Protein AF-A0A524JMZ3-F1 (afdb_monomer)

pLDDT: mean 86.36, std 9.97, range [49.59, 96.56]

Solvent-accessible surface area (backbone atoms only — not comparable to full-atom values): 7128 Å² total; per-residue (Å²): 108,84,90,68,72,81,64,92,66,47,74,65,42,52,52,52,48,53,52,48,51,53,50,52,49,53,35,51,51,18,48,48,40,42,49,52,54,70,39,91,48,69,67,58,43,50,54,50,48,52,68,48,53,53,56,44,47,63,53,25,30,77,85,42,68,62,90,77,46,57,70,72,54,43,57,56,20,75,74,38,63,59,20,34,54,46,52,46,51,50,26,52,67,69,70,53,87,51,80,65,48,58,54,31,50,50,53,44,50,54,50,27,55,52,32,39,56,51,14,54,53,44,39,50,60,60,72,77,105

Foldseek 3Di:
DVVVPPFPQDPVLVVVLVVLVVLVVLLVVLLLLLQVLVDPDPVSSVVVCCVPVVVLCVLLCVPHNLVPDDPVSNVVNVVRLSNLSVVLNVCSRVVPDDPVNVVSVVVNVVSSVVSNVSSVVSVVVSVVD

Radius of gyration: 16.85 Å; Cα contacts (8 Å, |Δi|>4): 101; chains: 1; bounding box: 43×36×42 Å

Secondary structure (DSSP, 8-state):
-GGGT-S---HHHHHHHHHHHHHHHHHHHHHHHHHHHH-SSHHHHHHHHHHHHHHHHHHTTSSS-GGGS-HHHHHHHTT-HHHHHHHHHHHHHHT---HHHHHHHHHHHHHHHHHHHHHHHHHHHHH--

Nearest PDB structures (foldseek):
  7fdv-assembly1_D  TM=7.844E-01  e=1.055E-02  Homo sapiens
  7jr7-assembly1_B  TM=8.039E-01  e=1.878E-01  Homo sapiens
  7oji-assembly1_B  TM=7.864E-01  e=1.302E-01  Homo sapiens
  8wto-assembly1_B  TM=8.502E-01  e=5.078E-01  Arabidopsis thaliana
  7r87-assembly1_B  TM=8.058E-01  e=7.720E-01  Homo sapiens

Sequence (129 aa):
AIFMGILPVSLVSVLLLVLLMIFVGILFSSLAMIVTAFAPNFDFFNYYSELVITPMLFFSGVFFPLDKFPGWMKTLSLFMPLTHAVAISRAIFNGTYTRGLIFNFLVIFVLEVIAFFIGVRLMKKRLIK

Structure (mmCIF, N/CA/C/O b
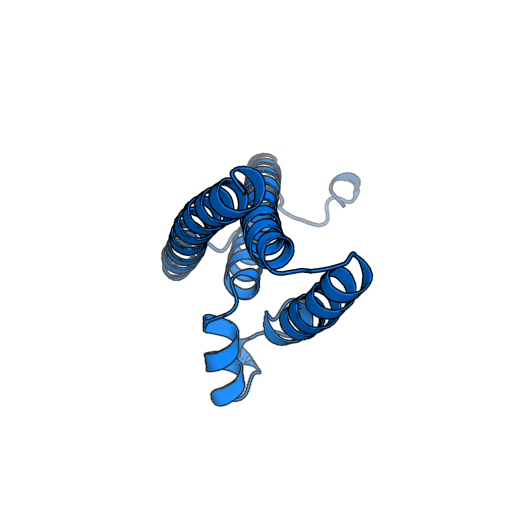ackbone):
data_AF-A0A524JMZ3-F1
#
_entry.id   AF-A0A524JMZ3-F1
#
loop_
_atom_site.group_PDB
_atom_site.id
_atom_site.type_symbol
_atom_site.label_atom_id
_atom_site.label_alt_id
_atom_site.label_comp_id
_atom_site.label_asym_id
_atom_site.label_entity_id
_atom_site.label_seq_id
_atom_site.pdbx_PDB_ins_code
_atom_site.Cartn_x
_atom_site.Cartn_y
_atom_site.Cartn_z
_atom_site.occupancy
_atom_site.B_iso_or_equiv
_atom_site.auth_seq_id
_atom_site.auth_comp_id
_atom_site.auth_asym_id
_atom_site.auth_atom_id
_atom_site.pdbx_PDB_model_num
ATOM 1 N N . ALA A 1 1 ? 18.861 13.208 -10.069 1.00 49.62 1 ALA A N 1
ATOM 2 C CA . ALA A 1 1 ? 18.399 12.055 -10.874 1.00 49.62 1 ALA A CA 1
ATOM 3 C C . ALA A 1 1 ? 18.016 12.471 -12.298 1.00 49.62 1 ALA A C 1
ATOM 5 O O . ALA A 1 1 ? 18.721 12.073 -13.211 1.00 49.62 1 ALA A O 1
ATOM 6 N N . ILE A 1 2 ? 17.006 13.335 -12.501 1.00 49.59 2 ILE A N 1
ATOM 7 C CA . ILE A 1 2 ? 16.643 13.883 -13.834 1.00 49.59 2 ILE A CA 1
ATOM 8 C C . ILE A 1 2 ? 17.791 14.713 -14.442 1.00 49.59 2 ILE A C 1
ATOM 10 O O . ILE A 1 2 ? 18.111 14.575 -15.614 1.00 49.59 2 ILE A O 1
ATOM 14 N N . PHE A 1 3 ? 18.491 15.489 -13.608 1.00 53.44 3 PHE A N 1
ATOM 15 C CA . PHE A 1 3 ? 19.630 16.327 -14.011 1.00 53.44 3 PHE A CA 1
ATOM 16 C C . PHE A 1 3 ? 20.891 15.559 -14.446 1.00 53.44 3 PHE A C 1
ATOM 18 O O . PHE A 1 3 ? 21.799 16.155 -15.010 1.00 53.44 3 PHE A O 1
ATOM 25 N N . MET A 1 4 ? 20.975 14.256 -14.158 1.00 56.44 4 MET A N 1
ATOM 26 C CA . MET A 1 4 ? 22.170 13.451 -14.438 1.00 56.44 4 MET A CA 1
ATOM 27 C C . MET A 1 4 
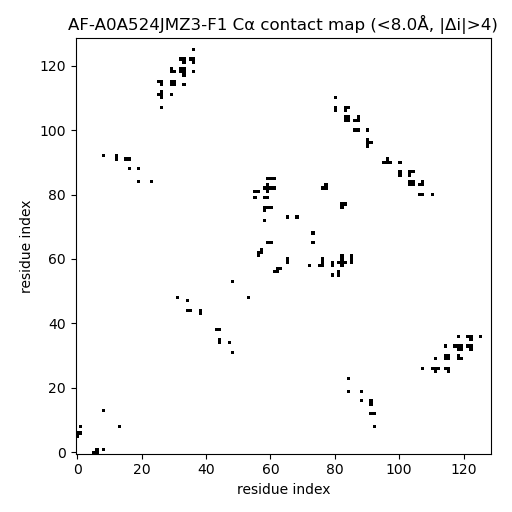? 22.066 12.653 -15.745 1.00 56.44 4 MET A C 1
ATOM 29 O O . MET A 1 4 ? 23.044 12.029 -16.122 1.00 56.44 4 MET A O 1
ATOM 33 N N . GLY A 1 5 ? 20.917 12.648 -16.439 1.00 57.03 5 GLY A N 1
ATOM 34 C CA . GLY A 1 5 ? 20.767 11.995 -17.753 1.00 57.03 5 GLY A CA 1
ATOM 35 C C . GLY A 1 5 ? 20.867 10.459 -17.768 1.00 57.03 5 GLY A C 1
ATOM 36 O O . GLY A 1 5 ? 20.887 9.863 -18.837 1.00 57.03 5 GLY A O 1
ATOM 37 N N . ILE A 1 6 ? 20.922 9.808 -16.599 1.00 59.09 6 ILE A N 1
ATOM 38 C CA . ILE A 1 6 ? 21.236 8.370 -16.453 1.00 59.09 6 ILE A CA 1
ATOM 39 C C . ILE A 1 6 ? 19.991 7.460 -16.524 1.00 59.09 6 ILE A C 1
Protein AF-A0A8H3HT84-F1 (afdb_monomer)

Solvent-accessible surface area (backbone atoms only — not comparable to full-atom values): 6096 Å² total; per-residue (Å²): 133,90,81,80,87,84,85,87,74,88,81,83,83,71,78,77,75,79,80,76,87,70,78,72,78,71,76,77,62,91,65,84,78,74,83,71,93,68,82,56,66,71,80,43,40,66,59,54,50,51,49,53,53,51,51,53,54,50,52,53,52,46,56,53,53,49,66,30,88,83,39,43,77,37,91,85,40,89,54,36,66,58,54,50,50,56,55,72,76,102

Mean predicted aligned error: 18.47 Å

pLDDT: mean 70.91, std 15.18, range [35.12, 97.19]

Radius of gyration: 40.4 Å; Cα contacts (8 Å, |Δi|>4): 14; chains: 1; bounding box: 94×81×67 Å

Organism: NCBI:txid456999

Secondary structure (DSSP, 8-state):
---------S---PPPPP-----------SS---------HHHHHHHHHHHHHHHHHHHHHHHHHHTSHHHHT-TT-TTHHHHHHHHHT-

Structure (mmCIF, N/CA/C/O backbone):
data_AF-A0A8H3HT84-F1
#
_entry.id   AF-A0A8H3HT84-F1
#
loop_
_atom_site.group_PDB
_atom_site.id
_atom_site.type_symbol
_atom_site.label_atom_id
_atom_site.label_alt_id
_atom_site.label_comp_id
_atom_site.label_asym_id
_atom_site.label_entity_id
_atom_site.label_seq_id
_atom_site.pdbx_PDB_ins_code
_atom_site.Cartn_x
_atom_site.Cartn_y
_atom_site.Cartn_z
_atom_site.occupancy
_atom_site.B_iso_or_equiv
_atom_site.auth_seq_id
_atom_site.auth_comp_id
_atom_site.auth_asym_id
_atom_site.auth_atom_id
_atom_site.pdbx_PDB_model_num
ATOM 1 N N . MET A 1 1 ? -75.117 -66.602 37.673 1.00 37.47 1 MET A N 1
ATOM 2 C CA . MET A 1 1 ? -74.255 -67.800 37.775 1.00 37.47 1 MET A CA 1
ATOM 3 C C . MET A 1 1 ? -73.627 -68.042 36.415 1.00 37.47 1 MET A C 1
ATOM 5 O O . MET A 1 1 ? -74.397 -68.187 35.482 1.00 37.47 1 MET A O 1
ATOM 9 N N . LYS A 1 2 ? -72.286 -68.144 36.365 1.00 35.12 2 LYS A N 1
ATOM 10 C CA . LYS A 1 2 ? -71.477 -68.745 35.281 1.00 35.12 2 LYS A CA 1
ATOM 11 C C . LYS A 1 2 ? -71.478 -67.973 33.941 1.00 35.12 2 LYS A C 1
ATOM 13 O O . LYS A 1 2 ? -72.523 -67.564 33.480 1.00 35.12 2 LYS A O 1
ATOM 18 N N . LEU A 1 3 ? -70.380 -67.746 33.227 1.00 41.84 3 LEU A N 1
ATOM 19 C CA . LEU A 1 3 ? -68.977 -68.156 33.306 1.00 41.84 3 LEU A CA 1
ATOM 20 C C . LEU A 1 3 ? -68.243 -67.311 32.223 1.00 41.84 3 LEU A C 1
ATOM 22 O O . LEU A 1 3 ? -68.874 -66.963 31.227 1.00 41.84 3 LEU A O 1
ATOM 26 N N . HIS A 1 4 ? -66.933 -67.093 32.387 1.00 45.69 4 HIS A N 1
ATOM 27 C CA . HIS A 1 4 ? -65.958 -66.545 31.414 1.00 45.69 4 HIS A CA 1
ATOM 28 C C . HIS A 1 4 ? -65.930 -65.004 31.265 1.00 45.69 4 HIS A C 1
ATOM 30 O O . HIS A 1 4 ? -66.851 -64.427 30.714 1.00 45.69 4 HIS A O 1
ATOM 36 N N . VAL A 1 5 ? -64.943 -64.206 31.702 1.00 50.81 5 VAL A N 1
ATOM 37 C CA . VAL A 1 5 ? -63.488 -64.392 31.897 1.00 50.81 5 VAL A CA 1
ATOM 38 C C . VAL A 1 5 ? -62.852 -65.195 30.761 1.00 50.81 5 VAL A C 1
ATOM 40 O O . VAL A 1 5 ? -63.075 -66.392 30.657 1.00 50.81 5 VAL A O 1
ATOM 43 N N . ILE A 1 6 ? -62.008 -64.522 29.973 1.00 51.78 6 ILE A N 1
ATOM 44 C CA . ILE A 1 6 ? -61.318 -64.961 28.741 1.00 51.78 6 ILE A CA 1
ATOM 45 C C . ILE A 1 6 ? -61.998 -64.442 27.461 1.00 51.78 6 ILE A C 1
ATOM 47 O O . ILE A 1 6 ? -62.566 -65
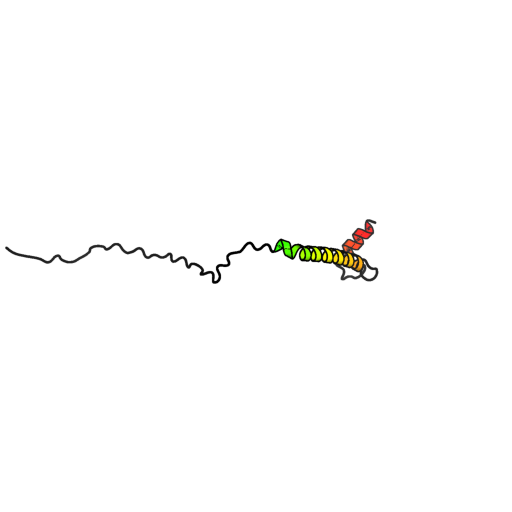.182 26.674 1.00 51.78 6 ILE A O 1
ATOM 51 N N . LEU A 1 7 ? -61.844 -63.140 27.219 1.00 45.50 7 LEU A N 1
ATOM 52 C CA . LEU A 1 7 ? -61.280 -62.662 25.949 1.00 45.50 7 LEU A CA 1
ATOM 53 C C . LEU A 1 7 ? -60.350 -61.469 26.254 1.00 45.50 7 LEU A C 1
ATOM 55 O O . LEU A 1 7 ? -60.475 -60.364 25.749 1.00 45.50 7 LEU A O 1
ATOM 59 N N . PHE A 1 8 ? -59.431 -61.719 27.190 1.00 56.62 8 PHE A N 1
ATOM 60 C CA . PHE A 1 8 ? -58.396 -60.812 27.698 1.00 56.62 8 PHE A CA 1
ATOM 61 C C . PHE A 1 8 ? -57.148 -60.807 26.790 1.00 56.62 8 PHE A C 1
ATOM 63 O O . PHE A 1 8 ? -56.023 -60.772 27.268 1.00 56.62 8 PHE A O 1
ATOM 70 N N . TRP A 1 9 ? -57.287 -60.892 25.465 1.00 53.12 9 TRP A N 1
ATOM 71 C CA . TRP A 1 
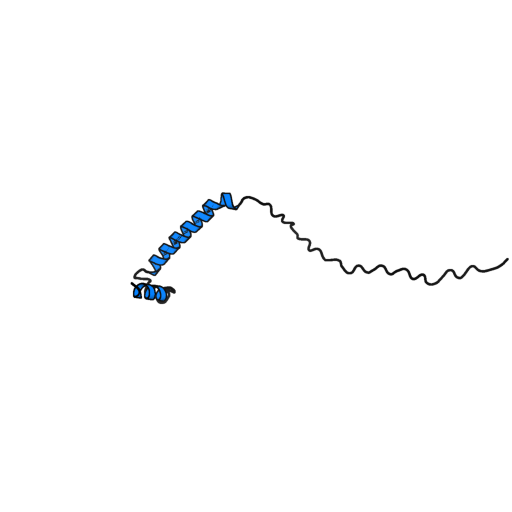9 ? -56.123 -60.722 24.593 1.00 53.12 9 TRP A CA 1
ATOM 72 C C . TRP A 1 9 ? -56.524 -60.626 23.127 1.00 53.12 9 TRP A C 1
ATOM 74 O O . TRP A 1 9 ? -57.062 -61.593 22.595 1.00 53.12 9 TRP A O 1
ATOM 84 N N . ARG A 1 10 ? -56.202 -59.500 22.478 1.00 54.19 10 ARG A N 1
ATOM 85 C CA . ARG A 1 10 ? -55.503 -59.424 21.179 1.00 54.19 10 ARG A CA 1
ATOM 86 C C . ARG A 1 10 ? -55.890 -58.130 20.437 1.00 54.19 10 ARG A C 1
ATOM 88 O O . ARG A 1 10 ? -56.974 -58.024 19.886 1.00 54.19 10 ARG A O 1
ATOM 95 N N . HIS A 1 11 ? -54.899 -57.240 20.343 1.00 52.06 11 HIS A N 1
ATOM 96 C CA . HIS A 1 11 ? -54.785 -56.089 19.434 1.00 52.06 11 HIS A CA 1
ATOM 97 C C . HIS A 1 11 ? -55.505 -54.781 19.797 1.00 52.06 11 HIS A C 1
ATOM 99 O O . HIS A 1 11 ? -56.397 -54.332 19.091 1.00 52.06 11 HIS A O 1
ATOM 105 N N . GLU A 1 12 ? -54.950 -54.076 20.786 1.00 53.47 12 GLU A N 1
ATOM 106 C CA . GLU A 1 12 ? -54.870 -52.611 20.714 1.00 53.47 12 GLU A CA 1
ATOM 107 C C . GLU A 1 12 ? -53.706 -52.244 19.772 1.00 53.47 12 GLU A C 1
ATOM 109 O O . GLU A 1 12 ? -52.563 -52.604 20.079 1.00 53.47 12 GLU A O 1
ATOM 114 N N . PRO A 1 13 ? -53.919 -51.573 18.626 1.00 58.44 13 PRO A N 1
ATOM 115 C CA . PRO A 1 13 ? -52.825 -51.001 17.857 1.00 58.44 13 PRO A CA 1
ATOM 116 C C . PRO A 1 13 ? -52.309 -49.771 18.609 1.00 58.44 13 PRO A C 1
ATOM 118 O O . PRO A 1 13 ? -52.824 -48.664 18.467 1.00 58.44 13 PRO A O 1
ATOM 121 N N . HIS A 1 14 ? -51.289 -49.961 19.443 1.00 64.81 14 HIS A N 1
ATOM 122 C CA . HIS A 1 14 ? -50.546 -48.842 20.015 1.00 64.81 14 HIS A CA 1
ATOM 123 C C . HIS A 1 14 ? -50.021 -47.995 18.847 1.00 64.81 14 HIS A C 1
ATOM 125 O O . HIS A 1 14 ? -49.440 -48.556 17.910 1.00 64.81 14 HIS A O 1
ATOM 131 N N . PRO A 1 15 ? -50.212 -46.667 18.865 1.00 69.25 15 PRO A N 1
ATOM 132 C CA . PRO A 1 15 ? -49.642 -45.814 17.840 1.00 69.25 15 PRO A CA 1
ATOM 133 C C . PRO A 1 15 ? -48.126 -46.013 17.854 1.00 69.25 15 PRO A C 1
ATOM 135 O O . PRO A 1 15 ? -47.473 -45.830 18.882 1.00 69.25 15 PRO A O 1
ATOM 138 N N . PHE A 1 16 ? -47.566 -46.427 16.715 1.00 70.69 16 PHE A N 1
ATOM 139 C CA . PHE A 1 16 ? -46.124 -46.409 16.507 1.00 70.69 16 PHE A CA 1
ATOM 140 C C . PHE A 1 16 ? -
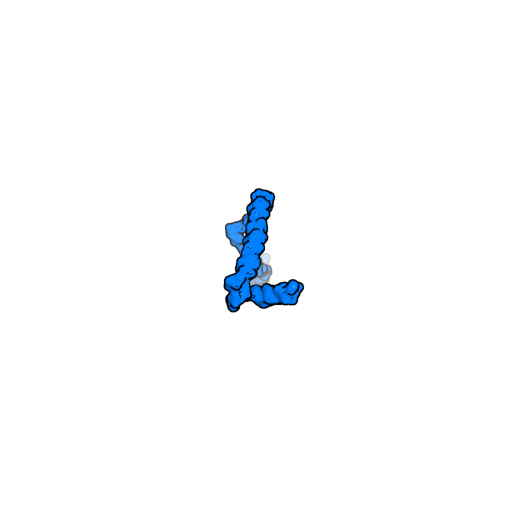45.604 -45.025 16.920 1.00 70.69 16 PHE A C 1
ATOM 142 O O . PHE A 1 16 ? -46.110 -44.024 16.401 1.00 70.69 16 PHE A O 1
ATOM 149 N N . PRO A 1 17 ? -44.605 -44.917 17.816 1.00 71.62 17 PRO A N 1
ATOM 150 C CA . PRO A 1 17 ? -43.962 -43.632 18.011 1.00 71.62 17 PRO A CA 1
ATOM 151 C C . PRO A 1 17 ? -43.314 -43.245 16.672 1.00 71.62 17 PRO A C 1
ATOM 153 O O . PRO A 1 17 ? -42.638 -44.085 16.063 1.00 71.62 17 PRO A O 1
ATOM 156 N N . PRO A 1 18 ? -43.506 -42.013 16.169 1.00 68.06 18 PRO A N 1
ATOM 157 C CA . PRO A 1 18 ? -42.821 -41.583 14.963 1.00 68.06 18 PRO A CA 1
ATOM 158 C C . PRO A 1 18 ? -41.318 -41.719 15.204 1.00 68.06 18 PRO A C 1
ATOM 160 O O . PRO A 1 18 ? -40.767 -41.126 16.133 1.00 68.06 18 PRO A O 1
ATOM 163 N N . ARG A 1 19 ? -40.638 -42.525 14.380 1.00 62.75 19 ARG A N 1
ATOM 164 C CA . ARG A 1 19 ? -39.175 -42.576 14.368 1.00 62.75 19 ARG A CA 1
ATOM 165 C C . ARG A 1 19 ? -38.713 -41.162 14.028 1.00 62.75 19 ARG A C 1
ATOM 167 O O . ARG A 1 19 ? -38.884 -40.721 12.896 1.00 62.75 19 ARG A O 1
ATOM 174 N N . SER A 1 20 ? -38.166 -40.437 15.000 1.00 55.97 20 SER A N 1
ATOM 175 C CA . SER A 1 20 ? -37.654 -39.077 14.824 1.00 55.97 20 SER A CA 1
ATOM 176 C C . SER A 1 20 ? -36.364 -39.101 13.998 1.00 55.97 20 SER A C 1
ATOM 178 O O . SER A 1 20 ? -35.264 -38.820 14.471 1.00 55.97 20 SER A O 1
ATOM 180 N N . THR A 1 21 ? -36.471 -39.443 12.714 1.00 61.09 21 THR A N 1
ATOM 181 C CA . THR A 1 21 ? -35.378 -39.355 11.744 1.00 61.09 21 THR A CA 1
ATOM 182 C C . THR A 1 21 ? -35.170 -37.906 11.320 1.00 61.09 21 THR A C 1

◆ Instructions to follow
Everything from the line with "ATOM 27 C C . MET A 1 4" through the line with "ATOM 34 C CA" in the material above should be transcribed exactly, except the pictures.

◆ Answer to the exercise
ATOM 27 C C . MET A 1 4 
? 22.066 12.653 -15.745 1.00 56.44 4 MET A C 1
ATOM 29 O O . MET A 1 4 ? 23.044 12.029 -16.122 1.00 56.44 4 MET A O 1
ATOM 33 N N . GLY A 1 5 ? 20.917 12.648 -16.439 1.00 57.03 5 GLY A N 1
ATOM 34 C CA . GLY A 1 5 ? 20.767 11.995 -17.753 1.00 57.03 5 GLY A CA 1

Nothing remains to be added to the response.